Burials also consume a large amount of energy and resources, and take up much more space than a cremation. They can also result in the discharge of hazardous substances to groundwater. This could help to explain why the current figure of those choosing cremation over burial is sitting at 77.05%


Adding Flexibility To A Service

Many choose a burial option because they want to ensure a traditional funeral service, but many aren’t aware that this can also take place with a cremation. By including a reception and viewing service alongside a cremation, this can allow a time for closure, but offers more time for funeral arrangements to be made, thus providing more flexibility.
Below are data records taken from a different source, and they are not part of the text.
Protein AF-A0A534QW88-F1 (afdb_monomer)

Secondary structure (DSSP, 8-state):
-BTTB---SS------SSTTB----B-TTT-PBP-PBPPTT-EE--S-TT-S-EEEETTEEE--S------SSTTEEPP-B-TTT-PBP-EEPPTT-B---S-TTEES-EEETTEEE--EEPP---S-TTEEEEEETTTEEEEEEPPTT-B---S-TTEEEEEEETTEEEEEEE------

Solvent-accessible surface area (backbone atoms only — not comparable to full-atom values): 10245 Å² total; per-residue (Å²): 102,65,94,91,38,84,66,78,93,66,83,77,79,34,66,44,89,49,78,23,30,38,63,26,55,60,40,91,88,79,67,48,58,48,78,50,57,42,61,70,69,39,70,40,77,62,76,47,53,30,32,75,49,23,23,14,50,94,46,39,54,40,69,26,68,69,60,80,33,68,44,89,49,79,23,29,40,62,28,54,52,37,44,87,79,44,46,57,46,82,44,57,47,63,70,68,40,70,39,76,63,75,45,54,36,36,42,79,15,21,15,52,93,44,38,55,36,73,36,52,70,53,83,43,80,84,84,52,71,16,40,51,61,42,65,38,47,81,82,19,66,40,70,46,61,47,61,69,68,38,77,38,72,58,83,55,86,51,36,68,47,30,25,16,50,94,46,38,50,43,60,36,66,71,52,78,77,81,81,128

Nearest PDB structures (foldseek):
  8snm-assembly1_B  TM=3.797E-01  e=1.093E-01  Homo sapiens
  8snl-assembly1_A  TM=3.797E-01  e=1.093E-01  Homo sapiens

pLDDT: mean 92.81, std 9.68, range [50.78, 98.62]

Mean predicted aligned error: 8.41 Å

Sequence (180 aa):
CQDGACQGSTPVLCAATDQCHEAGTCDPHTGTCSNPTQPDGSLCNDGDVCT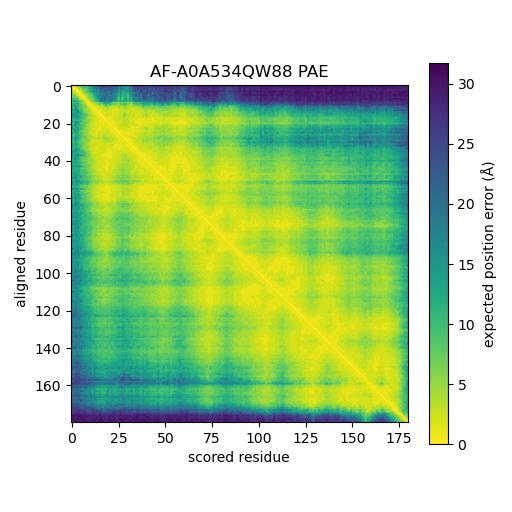RRDTCEAGACLGGDPVVCTAPDACHEAGSCDPASGACTTLPVPNGTPCEDGSRCSVNDQCVAGACVAGARTDCDDGNPCTEDSCDAIAGCQHRALADRSGCDDGDACTGTDRCQAGVCTGSNPVVGRGL

Foldseek 3Di:
DPPPDDDDPDDLFQCAPFQQWHRFDADPPPRDTDTHGHDWQRFDDLQFPQADTWTDDPSDTGGHDGHWQCAPFQQWHRFDQDRNPRDTDTHGDDWQRAHDLQFLQADSFTHDPSHTDGHDGDDQCPVAQQFDWDQDRHVGIDTHGHDWQDFDDLPDPQADGWTDDPRHIDGHDGDDPPDD

Radius of gyration: 40.29 Å; Cα contacts 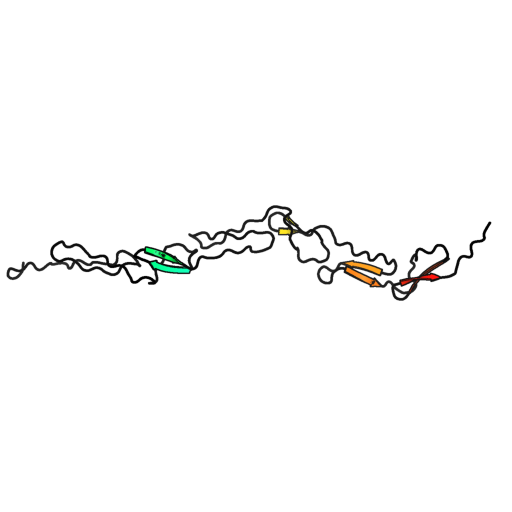(8 Å, |Δi|>4): 386; chains: 1; bounding box: 79×36×129 Å

Structure (mmCIF, N/CA/C/O backbone):
data_AF-A0A534QW88-F1
#
_entry.id   AF-A0A534QW88-F1
#
loop_
_atom_site.group_PDB
_atom_site.id
_atom_site.type_symbol
_atom_site.label_atom_id
_atom_site.label_alt_id
_atom_site.label_comp_id
_atom_site.label_asym_id
_atom_site.label_entity_id
_atom_site.label_seq_id
_atom_site.pdbx_PDB_ins_code
_atom_sit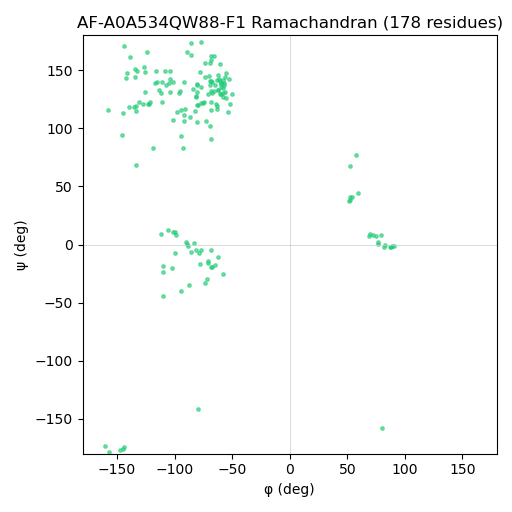e.Cartn_x
_atom_site.Cartn_y
_atom_site.Cartn_z
_atom_site.occupancy
_atom_site.B_iso_or_equiv
_atom_site.auth_seq_id
_atom_site.auth_comp_id
_atom_site.auth_asym_id
_atom_site.auth_atom_id
_atom_site.pdbx_PDB_model_num
ATOM 1 N N . CYS A 1 1 ? -41.751 -15.757 63.809 1.00 53.62 1 CYS A N 1
ATOM 2 C CA . CYS A 1 1 ? -41.302 -15.049 65.023 1.00 53.62 1 CYS A CA 1
ATOM 3 C C . CYS A 1 1 ? -40.772 -16.071 66.018 1.00 53.62 1 CYS A C 1
ATOM 5 O O . CYS A 1 1 ? -41.523 -16.978 66.355 1.00 53.62 1 CYS A O 1
ATOM 7 N N . GLN A 1 2 ? -39.516 -15.961 66.447 1.00 52.56 2 GLN A N 1
ATOM 8 C CA . GLN A 1 2 ? -39.037 -16.599 67.681 1.00 52.56 2 GLN A CA 1
ATOM 9 C C . GLN A 1 2 ? -38.923 -15.479 68.724 1.00 52.56 2 GLN A C 1
ATOM 11 O O . GLN A 1 2 ? -38.437 -14.400 68.394 1.00 52.56 2 GLN A O 1
ATOM 16 N N . ASP A 1 3 ? -39.472 -15.692 69.921 1.00 62.22 3 ASP A N 1
ATOM 17 C CA . ASP A 1 3 ? -39.436 -14.754 71.058 1.00 62.22 3 ASP A CA 1
ATOM 18 C C . ASP A 1 3 ? -39.955 -13.330 70.781 1.00 62.22 3 ASP A C 1
ATOM 20 O O . ASP A 1 3 ? -39.390 -12.335 71.225 1.00 62.22 3 ASP A O 1
ATOM 24 N N . GLY A 1 4 ? -41.056 -13.205 70.032 1.00 63.91 4 GLY A N 1
ATOM 25 C CA . GLY A 1 4 ? -41.698 -11.904 69.789 1.00 63.91 4 GLY A CA 1
ATOM 26 C C . GLY A 1 4 ? -40.986 -11.008 68.768 1.00 63.91 4 GLY A C 1
ATOM 27 O O . GLY A 1 4 ? -41.483 -9.923 68.480 1.00 63.91 4 GLY A O 1
ATOM 28 N N . ALA A 1 5 ? -39.890 -11.475 68.160 1.00 67.25 5 ALA A N 1
ATOM 29 C CA . ALA A 1 5 ? -39.196 -10.788 67.074 1.00 67.25 5 ALA A CA 1
ATOM 30 C C . ALA A 1 5 ? -39.415 -11.494 65.723 1.00 67.25 5 ALA A C 1
ATOM 32 O O . ALA A 1 5 ? -39.352 -12.727 65.605 1.00 67.25 5 ALA A O 1
ATOM 33 N N . CYS A 1 6 ? -39.666 -10.709 64.673 1.00 62.84 6 CYS A N 1
ATOM 34 C CA . CYS A 1 6 ? -39.631 -11.185 63.293 1.00 62.84 6 CYS A CA 1
ATOM 35 C C . CYS A 1 6 ? -38.178 -11.499 62.912 1.00 62.84 6 CYS A C 1
ATOM 37 O O . CYS A 1 6 ? -37.404 -10.594 62.627 1.00 62.84 6 CYS A O 1
ATOM 39 N N . GLN A 1 7 ? -37.803 -12.779 62.907 1.00 67.44 7 GLN A N 1
ATOM 40 C CA . GLN A 1 7 ? -36.545 -13.226 62.313 1.00 67.44 7 GLN A CA 1
ATOM 41 C C . GLN A 1 7 ? -36.809 -13.608 60.855 1.00 67.44 7 GLN A C 1
ATOM 43 O O . GLN A 1 7 ? -37.548 -14.560 60.593 1.00 67.44 7 GLN A O 1
ATOM 48 N N . GLY A 1 8 ? -36.268 -12.827 59.916 1.00 64.50 8 GLY A N 1
ATOM 49 C CA . GLY A 1 8 ? -36.338 -13.129 58.488 1.00 64.50 8 GLY A CA 1
ATOM 50 C C . GLY A 1 8 ? -35.598 -14.433 58.198 1.00 64.50 8 GLY A C 1
ATOM 51 O O . GLY A 1 8 ? -34.409 -14.547 58.474 1.00 64.50 8 GLY A O 1
ATOM 52 N N . SER A 1 9 ? -36.306 -15.435 57.680 1.00 65.38 9 SER A N 1
ATOM 53 C CA . SER A 1 9 ? -35.782 -16.796 57.498 1.00 65.38 9 SER A CA 1
ATOM 54 C C . SER A 1 9 ? -34.873 -16.959 56.275 1.00 65.38 9 SER A C 1
ATOM 56 O O . SER A 1 9 ? -34.268 -18.014 56.108 1.00 65.38 9 SER A O 1
ATOM 58 N N . THR A 1 10 ? -34.764 -15.931 55.429 1.00 71.06 10 THR A N 1
ATOM 59 C CA . THR A 1 10 ? -33.872 -15.893 54.264 1.00 71.06 10 THR A CA 1
ATOM 60 C C . THR A 1 10 ? -33.343 -14.466 54.078 1.00 71.06 10 THR A C 1
ATOM 62 O O . THR A 1 10 ? -34.148 -13.576 53.791 1.00 71.06 10 THR A O 1
ATOM 65 N N . PRO A 1 11 ? -32.036 -14.203 54.257 1.00 78.81 11 PRO A N 1
ATOM 66 C CA . PRO A 1 11 ? -31.472 -12.885 53.981 1.00 78.81 11 PRO A CA 1
ATOM 67 C C . PRO A 1 11 ? -31.632 -12.538 52.494 1.00 78.81 11 PRO A C 1
ATOM 69 O O . PRO A 1 11 ? -31.356 -13.368 51.628 1.00 78.81 11 PRO A O 1
ATOM 72 N N . VAL A 1 12 ? -32.095 -11.318 52.201 1.00 85.69 12 VAL A N 1
ATOM 73 C CA . VAL A 1 12 ? -32.179 -10.802 50.827 1.00 85.69 12 VAL A CA 1
ATOM 74 C C . VAL A 1 12 ? -30.757 -10.592 50.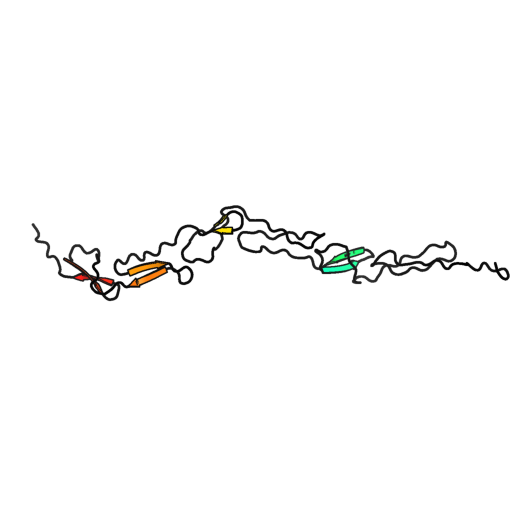315 1.00 85.69 12 VAL A C 1
ATOM 76 O O . VAL A 1 12 ? -30.010 -9.782 50.864 1.00 85.69 12 VAL A O 1
ATOM 79 N N . LEU A 1 13 ? -30.373 -11.344 49.283 1.00 89.50 13 LEU A N 1
ATOM 80 C CA . LEU A 1 13 ? -29.083 -11.190 48.619 1.00 89.50 13 LEU A CA 1
ATOM 81 C C . LEU A 1 13 ? -29.200 -10.127 47.525 1.00 89.50 13 LEU A C 1
ATOM 83 O O . LEU A 1 13 ? -29.819 -10.361 46.490 1.00 89.50 13 LEU A O 1
ATOM 87 N N . CYS A 1 14 ? -28.572 -8.980 47.751 1.00 92.62 14 CYS A N 1
ATOM 88 C CA . CYS A 1 14 ? -28.476 -7.906 46.771 1.00 92.62 14 CYS A CA 1
ATOM 89 C C . CYS A 1 14 ? -27.179 -8.062 45.967 1.00 92.62 14 CYS A C 1
ATOM 91 O O . CYS A 1 14 ? -26.153 -7.478 46.305 1.00 92.62 14 CYS A O 1
ATOM 93 N N . ALA A 1 15 ? -27.204 -8.905 44.935 1.00 94.25 15 ALA A N 1
ATOM 94 C CA . ALA A 1 15 ? -26.074 -9.036 44.018 1.00 94.25 15 ALA A CA 1
ATOM 95 C C . ALA A 1 15 ? -25.908 -7.769 43.159 1.00 94.25 15 ALA A C 1
ATOM 97 O O . ALA A 1 15 ? -26.875 -7.038 42.943 1.00 94.25 15 ALA A O 1
ATOM 98 N N . ALA A 1 16 ? -24.693 -7.535 42.662 1.00 94.38 16 ALA A N 1
ATOM 99 C CA . ALA A 1 16 ? -24.442 -6.517 41.646 1.00 94.38 16 ALA A CA 1
ATOM 100 C C . ALA A 1 16 ? -25.312 -6.773 40.404 1.00 94.38 16 ALA A C 1
ATOM 102 O O . ALA A 1 16 ? -25.476 -7.928 39.995 1.00 94.38 16 ALA A O 1
ATOM 103 N N . THR A 1 17 ? -25.867 -5.715 39.809 1.00 94.12 17 THR A N 1
ATOM 104 C CA . THR A 1 17 ? -26.715 -5.829 38.610 1.00 94.12 17 THR A CA 1
ATOM 105 C C . THR A 1 17 ? -25.910 -6.136 37.354 1.00 94.12 17 THR A C 1
ATOM 107 O O . THR A 1 17 ? -26.389 -6.843 36.469 1.00 94.12 17 THR A O 1
ATOM 110 N N . ASP A 1 18 ? -24.688 -5.617 37.289 1.00 95.69 18 ASP A N 1
ATOM 111 C CA . ASP A 1 18 ? -23.767 -5.722 36.166 1.00 95.69 18 ASP A CA 1
ATOM 112 C C . ASP A 1 18 ? -22.332 -5.423 36.637 1.00 95.69 18 ASP A C 1
ATOM 114 O O . ASP A 1 18 ? -22.060 -5.298 37.830 1.00 95.69 18 ASP A O 1
ATOM 118 N N . GLN A 1 19 ? -21.397 -5.339 35.690 1.00 97.19 19 GLN A N 1
ATOM 119 C CA . GLN A 1 19 ? -19.972 -5.130 35.958 1.00 97.19 19 GLN A CA 1
ATOM 120 C C . GLN A 1 19 ? -19.651 -3.735 36.526 1.00 97.19 19 GLN A C 1
ATOM 122 O O . GLN A 1 19 ? -18.595 -3.567 37.131 1.00 97.19 19 GLN A O 1
ATOM 127 N N . CYS A 1 20 ? -20.543 -2.756 36.350 1.00 97.94 20 CYS A N 1
ATOM 128 C CA . CYS A 1 20 ? -20.367 -1.366 36.769 1.00 97.94 20 CYS A CA 1
ATOM 129 C C . CYS A 1 20 ? -21.184 -0.982 38.002 1.00 97.94 20 CYS A C 1
ATOM 131 O O . CYS A 1 20 ? -21.242 0.196 38.361 1.00 97.94 20 CYS A O 1
ATOM 133 N N . HIS A 1 21 ? -21.744 -1.968 38.698 1.00 97.50 21 HIS A N 1
ATOM 134 C CA . HIS A 1 21 ? -22.398 -1.790 39.986 1.00 97.50 21 HIS A CA 1
ATOM 135 C C . HIS A 1 21 ? -21.795 -2.731 41.029 1.00 97.50 21 HIS A C 1
ATOM 137 O O . HIS A 1 21 ? -21.322 -3.825 40.719 1.00 97.50 21 HIS A O 1
ATOM 143 N N . GLU A 1 22 ? -21.781 -2.297 42.283 1.00 95.62 22 GLU A N 1
ATOM 144 C CA . GLU A 1 22 ? -21.376 -3.144 43.403 1.00 95.62 22 GLU A CA 1
ATOM 145 C C . GLU A 1 22 ? -22.585 -3.899 43.976 1.00 95.62 22 GLU A C 1
ATOM 147 O O . GLU A 1 22 ? -23.745 -3.585 43.702 1.00 95.62 22 GLU A O 1
ATOM 152 N N . ALA A 1 23 ? -22.321 -4.916 44.801 1.00 95.31 23 ALA A N 1
ATOM 153 C CA . ALA A 1 23 ? -23.378 -5.576 45.556 1.00 95.31 23 ALA A CA 1
ATOM 154 C C . ALA A 1 23 ? -24.079 -4.569 46.483 1.00 95.31 23 ALA A C 1
ATOM 156 O O . ALA A 1 23 ? -23.438 -3.850 47.252 1.00 95.31 23 ALA A O 1
ATOM 157 N N . GLY A 1 24 ? -25.406 -4.536 46.408 1.00 93.69 24 GLY A N 1
ATOM 158 C CA . GLY A 1 24 ? -26.228 -3.628 47.191 1.00 93.69 24 GLY A CA 1
ATOM 159 C C . GLY A 1 24 ? -26.405 -4.050 48.649 1.00 93.69 24 GLY A C 1
ATOM 160 O O . GLY A 1 24 ? -26.051 -5.143 49.089 1.00 93.69 24 GLY A O 1
ATOM 161 N N . THR A 1 25 ? -27.058 -3.178 49.403 1.00 93.62 25 THR A N 1
ATOM 162 C CA . THR A 1 25 ? -27.569 -3.436 50.751 1.00 93.62 25 THR A CA 1
ATOM 163 C C . THR A 1 25 ? -29.095 -3.464 50.727 1.00 93.62 25 THR A C 1
ATOM 165 O O . THR A 1 25 ? -29.727 -2.666 50.035 1.00 93.62 25 THR A O 1
ATOM 168 N N . CYS A 1 26 ? -29.699 -4.393 51.472 1.00 93.38 26 CYS A N 1
ATOM 169 C CA . CYS A 1 26 ? -31.153 -4.485 51.594 1.00 93.38 26 CYS A CA 1
ATOM 170 C C . CYS A 1 26 ? -31.663 -3.471 52.623 1.00 93.38 26 CYS A C 1
ATOM 172 O O . CYS A 1 26 ? -31.230 -3.490 53.777 1.00 93.38 26 CYS A O 1
ATOM 174 N N . ASP A 1 27 ? -32.632 -2.644 52.238 1.00 92.06 27 ASP A N 1
ATOM 175 C CA . ASP A 1 27 ? -33.407 -1.846 53.185 1.00 92.06 27 ASP A CA 1
ATOM 176 C C . ASP A 1 27 ? -34.294 -2.783 54.034 1.00 92.06 27 ASP A C 1
ATOM 178 O O . ASP A 1 27 ? -35.095 -3.540 53.475 1.00 92.06 27 ASP A O 1
ATOM 182 N N . PRO A 1 28 ? -34.178 -2.769 55.376 1.00 86.25 28 PRO A N 1
ATOM 183 C CA . PRO A 1 28 ? -34.928 -3.677 56.242 1.00 86.25 28 PRO A CA 1
ATOM 184 C C . PRO A 1 28 ? -36.434 -3.372 56.335 1.00 86.25 28 PRO A C 1
ATOM 186 O O . PRO A 1 28 ? -37.181 -4.218 56.823 1.00 86.25 28 PRO A O 1
ATOM 189 N N . HIS A 1 29 ? -36.898 -2.197 55.898 1.00 87.50 29 HIS A N 1
ATOM 190 C CA . HIS A 1 29 ? -38.308 -1.793 55.957 1.00 87.50 29 HIS A CA 1
ATOM 191 C C . HIS A 1 29 ? -39.054 -2.089 54.659 1.00 87.50 29 HIS A C 1
ATOM 193 O O . HIS A 1 29 ? -40.212 -2.502 54.694 1.00 87.50 29 HIS A O 1
ATOM 199 N N . THR A 1 30 ? -38.409 -1.861 53.516 1.00 89.38 30 THR A N 1
ATOM 200 C CA . THR A 1 30 ? -39.026 -2.018 52.189 1.00 89.38 30 THR A CA 1
ATOM 201 C C . THR A 1 30 ? -38.609 -3.310 51.491 1.00 89.38 30 THR A C 1
ATOM 203 O O . THR A 1 30 ? -39.287 -3.745 50.563 1.00 89.38 30 THR A O 1
ATOM 206 N N . GLY A 1 31 ? -37.493 -3.918 51.906 1.00 87.81 31 GLY A N 1
ATOM 207 C CA . GLY A 1 31 ? -36.885 -5.054 51.218 1.00 87.81 31 GLY A CA 1
ATOM 208 C C . GLY A 1 31 ? -36.197 -4.691 49.896 1.00 87.81 31 GLY A C 1
ATOM 209 O O . GLY A 1 31 ? -35.811 -5.593 49.157 1.00 87.81 31 GLY A O 1
ATOM 210 N N . THR A 1 32 ? -36.057 -3.402 49.559 1.00 91.94 32 THR A N 1
ATOM 211 C CA . THR A 1 32 ? -35.401 -2.966 48.316 1.00 91.94 32 THR A CA 1
ATOM 212 C C . THR A 1 32 ? -33.885 -2.975 48.449 1.00 91.94 32 THR A C 1
ATOM 214 O O . THR A 1 32 ? -33.342 -2.502 49.447 1.00 91.94 32 THR A O 1
ATOM 217 N N . CYS A 1 33 ? -33.202 -3.454 47.413 1.00 94.69 33 CYS A N 1
ATOM 218 C CA . CYS A 1 33 ? -31.751 -3.374 47.307 1.00 94.69 33 CYS A CA 1
ATOM 219 C C . CYS A 1 33 ? -31.309 -1.989 46.820 1.00 94.69 33 CYS A C 1
ATOM 221 O O . CYS A 1 33 ? -31.893 -1.446 45.881 1.00 94.69 33 CYS A O 1
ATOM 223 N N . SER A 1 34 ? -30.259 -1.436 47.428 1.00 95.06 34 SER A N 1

A cremation provides families and friends with more time to decide what they wish to do with the ashes once the body has been cremated. Not only does this provide a more immediate time for family and friends to focus on their loss and grief, it allows them to do so without having to work out the particulars of a funeral service right away.


You Can Decide What To Do With The Ashes

A cremation can provide a much more personalised way to remember the departed. The ashes can be transported and scattered in an area that means something special, such as a spot on the seabed or in a memorial garden. They can also be placed in an urn or container and kept in a place of importance for the bereaved, also allowing for them to be transported when necessary.

The ashes of a loved one can also be shared between family members. Some wish to remember their dearest by creating beautiful pieces of keepsake jewellery, or cremation art. You can even choose to create spectacular sky displays, with fireworks made from cremation ashes.